Notices

I am going to walk myself through "a few drinks"

Thread Tools
 
Old 11-17-2009, 04:55 PM
  # 1 (permalink)  
Member
Thread Starter
 
Join Date: Nov 2009
Posts: 9
I am going to walk myself through "a few drinks"

Hello all... Today is day 10 and for the first time I feel the urge to drink coming back. I have a support group and am taking a medicine that is helping but I still feel the need to have "a couple drinks". So, recovery is about honesty right? So, I'm going to honeslty walk myself through my drinking night...

The drive to the liquor store would be great. Listening to music excited, literal butterfiles in my stomach. I'd think "you should be proud of urself, you made it 10 days and you've been doing great. Exercising, eating well, sleeping, you deserve a release... I'd get home and make drink one. Half whisky and half coke. The first few sips would literally send a calming chill through my body. I'd be happier, more alive, more confidet, more optimistic about life. I'd be chatty with my wife. While drinking I'd expain to her very clearly how I didn't have a problem. I would tell her, I'm only having a drink, what's the big deal. We have a house, good jobs, everything is great. I'd then make drink two. Talk to her about plans, the future, how good everything is, how much we're going to get done this weekend, etc... Drink three would come and she'd start to get a bit tired. I'd be slightly drunk at this point. I'd say "why r u going to bed so ealry". She'd say, it's 10, I always go to bed at 10. I'd say "You're right, I'd kiss her on her head in hopes she didnt smell my booze infested breath. She'd say "I love you, don't stay up to late". I'd say, "I won't honey, love you to".... Inside, I'd be happy that she's going to bed. Now I can drink like I want to... I would make drink 4 (now over half the fifth is gone) and also pour two shots to drink. Now I'm hammered. It's 11pm and I'm playing video games drinkign alone... now the mind sort of clears out. Now not thinking about anything, just noticing that my drink is emptying faster than at earlier. On to drink 5 and one more shot, now there's just a little bit left in my fifth. I'm hammered, stumbling around, dropping shiit, mummbling to myself, etc... Now it's 1am a decision has to be made. Finish the bottle? No way, that's what alcoholics do, I can't drink a fifth!!!!!!!! I'll feel like hell tomorow.

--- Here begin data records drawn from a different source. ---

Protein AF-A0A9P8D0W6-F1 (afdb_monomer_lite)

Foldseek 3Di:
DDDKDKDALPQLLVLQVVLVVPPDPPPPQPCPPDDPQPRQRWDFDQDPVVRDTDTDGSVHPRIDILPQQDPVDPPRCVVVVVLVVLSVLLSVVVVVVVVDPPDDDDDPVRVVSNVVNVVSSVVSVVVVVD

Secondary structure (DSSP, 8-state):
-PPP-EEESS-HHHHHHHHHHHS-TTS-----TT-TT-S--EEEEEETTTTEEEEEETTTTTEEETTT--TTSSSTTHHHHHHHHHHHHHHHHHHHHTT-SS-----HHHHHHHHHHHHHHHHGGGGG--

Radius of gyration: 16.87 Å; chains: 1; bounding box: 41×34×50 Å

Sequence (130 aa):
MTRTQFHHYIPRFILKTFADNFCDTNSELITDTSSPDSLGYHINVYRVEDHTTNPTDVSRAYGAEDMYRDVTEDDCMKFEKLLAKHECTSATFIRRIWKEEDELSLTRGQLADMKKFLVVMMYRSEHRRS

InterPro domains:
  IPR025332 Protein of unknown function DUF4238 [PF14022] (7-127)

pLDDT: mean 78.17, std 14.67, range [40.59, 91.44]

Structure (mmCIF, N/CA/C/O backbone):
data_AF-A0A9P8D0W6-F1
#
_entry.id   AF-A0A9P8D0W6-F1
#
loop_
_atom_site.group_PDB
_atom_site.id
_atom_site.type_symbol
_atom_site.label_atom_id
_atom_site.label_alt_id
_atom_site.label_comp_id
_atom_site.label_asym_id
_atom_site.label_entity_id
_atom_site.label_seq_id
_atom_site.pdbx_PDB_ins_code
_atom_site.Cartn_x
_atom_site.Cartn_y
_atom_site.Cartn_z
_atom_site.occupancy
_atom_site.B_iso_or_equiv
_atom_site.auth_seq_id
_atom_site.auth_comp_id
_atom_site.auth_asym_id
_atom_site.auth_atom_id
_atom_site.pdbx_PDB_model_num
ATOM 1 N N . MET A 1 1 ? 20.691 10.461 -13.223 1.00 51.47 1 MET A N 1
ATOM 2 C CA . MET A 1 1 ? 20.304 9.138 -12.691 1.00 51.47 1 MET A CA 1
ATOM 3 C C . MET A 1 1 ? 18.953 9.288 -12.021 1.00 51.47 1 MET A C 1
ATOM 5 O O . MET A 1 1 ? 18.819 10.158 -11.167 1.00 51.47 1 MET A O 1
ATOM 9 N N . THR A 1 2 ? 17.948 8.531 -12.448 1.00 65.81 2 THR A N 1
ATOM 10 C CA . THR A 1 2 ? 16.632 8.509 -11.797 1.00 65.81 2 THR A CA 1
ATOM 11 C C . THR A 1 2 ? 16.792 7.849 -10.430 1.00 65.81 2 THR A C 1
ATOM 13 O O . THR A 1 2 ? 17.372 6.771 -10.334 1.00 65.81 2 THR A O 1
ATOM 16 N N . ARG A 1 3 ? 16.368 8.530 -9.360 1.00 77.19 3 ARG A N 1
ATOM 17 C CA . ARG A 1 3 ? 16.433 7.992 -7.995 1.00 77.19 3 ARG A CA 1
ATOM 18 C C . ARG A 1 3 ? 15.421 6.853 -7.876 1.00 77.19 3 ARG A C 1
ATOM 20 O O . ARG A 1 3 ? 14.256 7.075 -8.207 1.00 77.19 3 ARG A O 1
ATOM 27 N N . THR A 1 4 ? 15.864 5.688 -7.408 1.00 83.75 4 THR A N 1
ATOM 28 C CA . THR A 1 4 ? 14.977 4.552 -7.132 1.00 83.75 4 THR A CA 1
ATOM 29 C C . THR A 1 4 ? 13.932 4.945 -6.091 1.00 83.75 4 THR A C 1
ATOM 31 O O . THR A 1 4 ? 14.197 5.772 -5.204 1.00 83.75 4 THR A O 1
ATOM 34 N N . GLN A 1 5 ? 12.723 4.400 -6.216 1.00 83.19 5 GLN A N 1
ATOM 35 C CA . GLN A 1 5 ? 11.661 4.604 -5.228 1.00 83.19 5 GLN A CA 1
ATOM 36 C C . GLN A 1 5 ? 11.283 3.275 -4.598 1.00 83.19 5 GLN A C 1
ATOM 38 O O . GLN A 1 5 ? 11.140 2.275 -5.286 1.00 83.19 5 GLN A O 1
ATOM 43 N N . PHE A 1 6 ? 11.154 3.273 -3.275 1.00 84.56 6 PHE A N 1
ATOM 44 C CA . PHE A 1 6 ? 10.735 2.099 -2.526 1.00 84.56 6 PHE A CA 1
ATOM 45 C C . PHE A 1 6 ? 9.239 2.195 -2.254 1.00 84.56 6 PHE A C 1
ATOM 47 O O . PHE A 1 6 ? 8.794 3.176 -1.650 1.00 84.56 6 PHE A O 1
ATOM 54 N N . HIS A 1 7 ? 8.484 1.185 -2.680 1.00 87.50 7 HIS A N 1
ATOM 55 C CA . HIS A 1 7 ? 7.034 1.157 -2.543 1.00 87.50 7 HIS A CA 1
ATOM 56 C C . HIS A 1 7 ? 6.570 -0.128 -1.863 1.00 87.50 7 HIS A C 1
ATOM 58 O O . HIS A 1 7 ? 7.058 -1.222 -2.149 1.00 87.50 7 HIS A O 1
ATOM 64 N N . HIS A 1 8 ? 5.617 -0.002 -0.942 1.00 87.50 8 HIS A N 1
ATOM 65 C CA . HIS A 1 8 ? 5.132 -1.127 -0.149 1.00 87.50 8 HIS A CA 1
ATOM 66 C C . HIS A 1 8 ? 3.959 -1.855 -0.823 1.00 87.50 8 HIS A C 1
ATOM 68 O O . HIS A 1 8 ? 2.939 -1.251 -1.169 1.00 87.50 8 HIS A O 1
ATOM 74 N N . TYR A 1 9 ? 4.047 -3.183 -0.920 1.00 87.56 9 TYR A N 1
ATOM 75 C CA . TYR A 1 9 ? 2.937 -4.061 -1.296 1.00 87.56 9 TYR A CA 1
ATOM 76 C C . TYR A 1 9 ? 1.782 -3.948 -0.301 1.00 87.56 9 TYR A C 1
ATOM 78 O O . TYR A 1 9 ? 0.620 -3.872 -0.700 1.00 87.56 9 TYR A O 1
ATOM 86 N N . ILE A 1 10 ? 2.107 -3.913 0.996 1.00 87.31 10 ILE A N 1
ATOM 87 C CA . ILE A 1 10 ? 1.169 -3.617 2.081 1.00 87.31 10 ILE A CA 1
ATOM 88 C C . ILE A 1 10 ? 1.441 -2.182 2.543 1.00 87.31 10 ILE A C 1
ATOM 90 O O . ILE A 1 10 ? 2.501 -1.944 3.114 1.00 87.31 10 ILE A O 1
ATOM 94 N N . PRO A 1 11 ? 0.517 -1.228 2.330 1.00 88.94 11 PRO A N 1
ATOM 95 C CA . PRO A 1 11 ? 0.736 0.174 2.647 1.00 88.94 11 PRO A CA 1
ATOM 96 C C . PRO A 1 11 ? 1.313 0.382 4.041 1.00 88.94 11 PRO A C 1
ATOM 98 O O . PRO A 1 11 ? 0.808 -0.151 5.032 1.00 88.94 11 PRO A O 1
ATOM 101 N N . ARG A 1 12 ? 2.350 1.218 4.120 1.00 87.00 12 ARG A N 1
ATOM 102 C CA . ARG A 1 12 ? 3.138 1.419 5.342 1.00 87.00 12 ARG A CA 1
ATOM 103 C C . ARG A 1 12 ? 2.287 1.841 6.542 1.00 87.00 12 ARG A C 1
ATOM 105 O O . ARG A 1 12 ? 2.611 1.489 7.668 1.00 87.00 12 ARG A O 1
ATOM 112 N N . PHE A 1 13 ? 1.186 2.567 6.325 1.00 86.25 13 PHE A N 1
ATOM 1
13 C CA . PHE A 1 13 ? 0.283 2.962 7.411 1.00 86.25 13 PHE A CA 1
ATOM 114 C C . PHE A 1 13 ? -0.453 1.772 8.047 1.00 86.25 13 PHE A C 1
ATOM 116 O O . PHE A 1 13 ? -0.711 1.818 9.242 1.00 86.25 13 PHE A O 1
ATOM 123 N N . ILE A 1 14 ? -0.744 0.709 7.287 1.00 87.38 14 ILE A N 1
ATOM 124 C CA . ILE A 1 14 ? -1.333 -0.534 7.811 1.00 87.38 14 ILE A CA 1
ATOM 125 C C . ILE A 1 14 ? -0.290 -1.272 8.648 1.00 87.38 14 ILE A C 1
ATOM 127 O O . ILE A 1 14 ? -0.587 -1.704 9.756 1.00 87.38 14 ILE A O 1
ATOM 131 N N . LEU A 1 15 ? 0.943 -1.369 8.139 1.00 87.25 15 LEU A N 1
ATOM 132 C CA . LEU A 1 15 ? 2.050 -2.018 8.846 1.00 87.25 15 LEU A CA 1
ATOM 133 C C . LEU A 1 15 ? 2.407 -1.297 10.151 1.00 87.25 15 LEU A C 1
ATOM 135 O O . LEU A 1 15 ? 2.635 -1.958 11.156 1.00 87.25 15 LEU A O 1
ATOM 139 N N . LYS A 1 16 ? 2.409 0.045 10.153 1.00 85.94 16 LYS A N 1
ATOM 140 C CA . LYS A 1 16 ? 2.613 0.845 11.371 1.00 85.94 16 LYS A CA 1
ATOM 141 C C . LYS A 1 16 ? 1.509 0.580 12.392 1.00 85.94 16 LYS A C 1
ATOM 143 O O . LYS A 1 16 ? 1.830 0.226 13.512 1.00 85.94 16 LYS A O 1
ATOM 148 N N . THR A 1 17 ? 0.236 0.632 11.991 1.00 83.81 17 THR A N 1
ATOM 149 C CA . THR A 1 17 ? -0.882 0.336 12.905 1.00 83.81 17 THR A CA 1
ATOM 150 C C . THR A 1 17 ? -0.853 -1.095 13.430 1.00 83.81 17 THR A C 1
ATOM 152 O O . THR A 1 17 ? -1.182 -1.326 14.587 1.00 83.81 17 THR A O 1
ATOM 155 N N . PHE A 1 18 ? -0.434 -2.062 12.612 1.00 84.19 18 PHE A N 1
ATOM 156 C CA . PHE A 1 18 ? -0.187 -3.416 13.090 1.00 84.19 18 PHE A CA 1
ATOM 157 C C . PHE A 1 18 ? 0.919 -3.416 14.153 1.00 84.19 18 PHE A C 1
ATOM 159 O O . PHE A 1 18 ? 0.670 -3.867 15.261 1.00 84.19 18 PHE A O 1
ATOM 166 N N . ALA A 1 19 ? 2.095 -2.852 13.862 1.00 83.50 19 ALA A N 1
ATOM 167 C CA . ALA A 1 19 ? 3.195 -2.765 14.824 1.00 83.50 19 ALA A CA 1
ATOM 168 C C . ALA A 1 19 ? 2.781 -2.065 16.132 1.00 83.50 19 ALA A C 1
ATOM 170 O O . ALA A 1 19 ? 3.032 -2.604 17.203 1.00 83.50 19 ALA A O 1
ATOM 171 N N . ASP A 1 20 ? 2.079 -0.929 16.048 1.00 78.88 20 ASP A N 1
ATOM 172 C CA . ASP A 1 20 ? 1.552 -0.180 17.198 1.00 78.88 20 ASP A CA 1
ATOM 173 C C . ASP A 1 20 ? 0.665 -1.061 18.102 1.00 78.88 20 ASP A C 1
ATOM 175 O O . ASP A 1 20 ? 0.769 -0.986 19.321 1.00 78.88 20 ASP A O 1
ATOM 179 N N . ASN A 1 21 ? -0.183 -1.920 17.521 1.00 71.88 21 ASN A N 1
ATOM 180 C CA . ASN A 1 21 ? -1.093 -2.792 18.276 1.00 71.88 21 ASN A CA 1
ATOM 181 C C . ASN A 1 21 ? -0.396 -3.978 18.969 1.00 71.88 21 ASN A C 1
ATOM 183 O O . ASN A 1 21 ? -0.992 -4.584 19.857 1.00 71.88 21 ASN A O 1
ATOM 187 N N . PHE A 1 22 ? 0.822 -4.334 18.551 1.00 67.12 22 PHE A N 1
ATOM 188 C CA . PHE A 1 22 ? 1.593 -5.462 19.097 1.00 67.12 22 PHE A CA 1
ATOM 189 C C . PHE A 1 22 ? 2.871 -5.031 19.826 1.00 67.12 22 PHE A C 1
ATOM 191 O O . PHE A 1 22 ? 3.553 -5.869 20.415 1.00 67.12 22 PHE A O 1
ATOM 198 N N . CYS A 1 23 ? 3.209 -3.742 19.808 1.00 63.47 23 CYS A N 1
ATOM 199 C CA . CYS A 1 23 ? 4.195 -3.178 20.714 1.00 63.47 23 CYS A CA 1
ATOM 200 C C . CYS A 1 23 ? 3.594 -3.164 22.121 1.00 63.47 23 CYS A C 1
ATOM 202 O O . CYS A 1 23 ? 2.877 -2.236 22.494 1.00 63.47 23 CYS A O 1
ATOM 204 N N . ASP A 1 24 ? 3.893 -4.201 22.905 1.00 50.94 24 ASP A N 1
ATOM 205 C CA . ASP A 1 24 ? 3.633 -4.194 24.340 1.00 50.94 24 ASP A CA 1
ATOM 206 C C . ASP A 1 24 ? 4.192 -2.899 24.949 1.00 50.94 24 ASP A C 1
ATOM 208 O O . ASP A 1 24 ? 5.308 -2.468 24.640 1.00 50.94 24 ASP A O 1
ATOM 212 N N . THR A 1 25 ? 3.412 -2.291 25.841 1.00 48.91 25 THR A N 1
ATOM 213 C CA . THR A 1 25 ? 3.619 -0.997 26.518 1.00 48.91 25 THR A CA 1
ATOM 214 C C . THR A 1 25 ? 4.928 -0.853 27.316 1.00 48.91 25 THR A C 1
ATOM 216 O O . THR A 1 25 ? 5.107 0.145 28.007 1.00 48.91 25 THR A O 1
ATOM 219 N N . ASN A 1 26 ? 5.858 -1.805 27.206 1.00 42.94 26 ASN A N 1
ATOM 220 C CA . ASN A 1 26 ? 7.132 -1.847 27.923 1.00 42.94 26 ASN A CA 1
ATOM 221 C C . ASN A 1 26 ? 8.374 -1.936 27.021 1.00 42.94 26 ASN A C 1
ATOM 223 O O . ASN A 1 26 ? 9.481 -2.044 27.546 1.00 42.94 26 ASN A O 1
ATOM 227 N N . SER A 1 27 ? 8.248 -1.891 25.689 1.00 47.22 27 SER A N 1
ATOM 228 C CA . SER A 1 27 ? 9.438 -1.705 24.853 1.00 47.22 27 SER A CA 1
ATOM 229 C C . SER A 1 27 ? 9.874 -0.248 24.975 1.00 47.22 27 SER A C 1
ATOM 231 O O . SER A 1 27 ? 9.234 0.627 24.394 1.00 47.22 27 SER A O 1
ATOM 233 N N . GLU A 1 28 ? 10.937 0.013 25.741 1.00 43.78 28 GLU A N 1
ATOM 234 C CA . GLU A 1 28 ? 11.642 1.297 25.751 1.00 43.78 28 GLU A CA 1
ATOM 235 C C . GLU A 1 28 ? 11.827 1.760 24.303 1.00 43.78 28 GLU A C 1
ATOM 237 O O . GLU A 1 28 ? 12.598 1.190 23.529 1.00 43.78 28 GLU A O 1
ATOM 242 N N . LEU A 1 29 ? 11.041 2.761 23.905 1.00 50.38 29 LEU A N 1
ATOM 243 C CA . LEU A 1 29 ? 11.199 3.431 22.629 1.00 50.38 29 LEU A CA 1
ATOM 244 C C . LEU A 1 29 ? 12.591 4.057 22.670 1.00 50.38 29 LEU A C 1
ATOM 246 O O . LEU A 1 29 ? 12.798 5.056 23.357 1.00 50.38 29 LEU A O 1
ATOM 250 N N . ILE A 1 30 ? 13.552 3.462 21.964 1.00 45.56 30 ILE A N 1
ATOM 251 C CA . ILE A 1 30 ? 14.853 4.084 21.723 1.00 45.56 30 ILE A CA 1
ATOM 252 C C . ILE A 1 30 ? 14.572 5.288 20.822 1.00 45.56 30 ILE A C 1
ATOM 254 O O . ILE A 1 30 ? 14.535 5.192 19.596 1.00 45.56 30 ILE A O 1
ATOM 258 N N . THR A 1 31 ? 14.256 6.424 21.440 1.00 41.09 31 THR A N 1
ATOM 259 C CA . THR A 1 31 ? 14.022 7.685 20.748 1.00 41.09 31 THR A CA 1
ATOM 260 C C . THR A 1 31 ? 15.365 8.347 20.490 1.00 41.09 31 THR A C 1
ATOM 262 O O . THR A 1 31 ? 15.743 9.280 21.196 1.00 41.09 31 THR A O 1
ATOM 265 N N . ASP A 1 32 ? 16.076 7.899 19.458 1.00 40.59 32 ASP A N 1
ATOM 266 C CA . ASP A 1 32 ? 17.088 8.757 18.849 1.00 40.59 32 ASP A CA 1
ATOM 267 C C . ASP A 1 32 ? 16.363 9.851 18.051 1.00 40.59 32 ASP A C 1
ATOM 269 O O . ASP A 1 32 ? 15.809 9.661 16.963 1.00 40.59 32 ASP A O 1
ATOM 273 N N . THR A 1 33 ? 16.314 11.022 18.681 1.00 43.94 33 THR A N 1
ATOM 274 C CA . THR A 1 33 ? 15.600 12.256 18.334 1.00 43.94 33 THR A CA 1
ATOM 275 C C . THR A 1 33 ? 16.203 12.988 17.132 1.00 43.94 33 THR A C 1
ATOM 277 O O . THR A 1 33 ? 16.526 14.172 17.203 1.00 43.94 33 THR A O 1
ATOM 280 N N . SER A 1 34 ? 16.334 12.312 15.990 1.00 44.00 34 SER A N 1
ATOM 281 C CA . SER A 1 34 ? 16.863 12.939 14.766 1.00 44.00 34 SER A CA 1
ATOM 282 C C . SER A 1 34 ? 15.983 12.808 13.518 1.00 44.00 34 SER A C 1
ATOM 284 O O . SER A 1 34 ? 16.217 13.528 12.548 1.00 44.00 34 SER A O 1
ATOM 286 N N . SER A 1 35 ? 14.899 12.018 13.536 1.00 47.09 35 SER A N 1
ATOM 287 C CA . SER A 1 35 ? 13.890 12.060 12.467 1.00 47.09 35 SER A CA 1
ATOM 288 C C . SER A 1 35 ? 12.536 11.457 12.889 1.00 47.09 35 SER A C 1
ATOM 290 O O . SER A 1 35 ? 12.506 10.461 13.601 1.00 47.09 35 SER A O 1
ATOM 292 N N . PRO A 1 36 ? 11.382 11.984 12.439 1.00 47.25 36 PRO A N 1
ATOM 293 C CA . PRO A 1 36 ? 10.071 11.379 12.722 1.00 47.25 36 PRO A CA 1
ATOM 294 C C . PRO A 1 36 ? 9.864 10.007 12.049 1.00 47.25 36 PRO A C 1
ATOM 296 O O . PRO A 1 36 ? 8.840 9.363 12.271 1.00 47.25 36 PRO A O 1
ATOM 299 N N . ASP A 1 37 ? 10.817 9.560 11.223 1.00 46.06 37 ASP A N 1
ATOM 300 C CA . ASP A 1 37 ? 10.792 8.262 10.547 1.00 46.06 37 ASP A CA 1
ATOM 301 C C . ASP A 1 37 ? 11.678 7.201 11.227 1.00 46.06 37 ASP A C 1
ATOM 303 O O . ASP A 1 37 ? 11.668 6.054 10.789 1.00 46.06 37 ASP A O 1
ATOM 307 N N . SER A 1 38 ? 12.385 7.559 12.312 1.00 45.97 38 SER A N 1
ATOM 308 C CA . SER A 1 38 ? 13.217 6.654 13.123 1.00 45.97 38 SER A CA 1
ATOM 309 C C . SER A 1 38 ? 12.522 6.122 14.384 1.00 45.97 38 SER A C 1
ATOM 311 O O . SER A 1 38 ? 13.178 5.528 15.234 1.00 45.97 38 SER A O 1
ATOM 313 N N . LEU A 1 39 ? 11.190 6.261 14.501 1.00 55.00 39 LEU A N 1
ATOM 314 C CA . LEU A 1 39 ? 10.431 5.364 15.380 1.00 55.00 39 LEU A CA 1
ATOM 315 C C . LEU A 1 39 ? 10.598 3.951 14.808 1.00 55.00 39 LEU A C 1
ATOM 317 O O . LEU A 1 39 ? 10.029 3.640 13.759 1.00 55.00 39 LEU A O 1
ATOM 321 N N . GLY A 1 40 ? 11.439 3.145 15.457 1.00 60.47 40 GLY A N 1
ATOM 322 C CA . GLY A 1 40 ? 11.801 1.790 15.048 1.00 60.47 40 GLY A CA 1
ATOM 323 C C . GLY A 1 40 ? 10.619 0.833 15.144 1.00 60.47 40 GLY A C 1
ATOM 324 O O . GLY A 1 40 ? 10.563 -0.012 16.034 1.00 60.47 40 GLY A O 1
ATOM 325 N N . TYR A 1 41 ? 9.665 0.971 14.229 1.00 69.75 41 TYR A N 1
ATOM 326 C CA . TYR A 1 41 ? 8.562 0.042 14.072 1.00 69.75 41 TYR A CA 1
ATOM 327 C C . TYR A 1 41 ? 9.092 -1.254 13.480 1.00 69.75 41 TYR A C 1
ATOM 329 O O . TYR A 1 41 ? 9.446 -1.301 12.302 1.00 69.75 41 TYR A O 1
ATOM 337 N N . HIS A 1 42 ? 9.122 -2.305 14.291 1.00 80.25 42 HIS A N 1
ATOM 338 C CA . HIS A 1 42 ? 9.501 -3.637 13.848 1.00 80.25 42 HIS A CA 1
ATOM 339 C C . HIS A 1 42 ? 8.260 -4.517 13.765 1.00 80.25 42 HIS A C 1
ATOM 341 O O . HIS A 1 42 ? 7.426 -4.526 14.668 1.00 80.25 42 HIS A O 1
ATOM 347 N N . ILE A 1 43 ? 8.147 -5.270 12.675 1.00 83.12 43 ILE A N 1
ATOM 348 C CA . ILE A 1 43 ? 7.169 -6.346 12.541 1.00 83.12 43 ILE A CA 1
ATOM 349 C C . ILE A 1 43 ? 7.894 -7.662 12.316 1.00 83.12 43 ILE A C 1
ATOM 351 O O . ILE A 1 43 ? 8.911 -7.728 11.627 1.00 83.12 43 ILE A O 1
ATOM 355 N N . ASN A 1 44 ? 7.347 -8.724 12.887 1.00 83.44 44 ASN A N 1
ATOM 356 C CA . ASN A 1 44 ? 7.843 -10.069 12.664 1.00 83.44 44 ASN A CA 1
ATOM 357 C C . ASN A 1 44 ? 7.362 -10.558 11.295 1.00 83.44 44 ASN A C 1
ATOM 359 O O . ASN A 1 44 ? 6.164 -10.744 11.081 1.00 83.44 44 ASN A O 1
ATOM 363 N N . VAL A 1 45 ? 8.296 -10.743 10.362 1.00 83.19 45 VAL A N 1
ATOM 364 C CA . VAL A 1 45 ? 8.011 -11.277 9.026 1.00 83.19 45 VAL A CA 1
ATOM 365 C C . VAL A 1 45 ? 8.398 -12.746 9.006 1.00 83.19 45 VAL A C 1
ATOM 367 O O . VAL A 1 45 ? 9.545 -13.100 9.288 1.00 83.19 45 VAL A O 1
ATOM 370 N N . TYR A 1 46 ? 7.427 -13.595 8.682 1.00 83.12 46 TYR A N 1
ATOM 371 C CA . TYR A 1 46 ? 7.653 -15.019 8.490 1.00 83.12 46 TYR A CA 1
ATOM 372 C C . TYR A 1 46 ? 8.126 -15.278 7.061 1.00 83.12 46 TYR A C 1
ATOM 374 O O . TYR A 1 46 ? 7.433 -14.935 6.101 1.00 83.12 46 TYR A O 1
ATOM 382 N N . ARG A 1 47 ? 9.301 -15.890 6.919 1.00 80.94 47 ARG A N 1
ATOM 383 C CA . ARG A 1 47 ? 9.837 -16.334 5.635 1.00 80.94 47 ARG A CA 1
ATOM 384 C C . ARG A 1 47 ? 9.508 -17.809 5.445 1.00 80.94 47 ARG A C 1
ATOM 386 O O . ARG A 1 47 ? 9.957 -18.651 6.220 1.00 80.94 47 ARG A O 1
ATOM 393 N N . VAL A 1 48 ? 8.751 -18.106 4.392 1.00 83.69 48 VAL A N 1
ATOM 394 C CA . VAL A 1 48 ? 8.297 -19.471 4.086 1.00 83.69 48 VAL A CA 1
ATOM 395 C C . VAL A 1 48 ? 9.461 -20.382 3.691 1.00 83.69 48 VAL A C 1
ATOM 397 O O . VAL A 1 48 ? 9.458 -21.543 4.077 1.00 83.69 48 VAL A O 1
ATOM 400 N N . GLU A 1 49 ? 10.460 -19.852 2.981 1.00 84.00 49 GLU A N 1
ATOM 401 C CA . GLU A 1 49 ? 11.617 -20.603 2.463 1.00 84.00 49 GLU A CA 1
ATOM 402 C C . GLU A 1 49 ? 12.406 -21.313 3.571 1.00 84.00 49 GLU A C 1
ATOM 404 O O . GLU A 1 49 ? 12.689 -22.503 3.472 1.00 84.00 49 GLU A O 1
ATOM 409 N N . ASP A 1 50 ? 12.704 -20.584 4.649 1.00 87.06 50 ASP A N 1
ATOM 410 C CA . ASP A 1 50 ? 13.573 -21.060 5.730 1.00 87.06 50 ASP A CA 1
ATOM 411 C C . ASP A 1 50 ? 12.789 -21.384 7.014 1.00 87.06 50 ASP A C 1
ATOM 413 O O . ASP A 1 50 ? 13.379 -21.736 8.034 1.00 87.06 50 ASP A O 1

I'll have a strong beer instead... Finsih the beer... feel empty, worried, ashamed, drunk.... get worried... how will I work tomorrow? I need to sober up. I need, I need, I need.............. FOOD! That will do it I'll make god knows what and eat a shiit ton... Still anxious.... it's 2am. DAMMIT! I know, I'll take a xannax.... Stumble to bed....

Alarm goes off at 630. I can't wake up, I'm still drunk. How will I work today. Fukc it, it won't... I need a dayoff anyway... No! I can't do that I have a family to support. I'll drag myself up... Get in shower, feel like hell, chest hurts, stomach is bloated for all the booze and crappy food. Entire body smells of whisky. HOW DID I DO THIS... I WAS DOING SO GOOD... NEVER AGAIN I'LL SAY....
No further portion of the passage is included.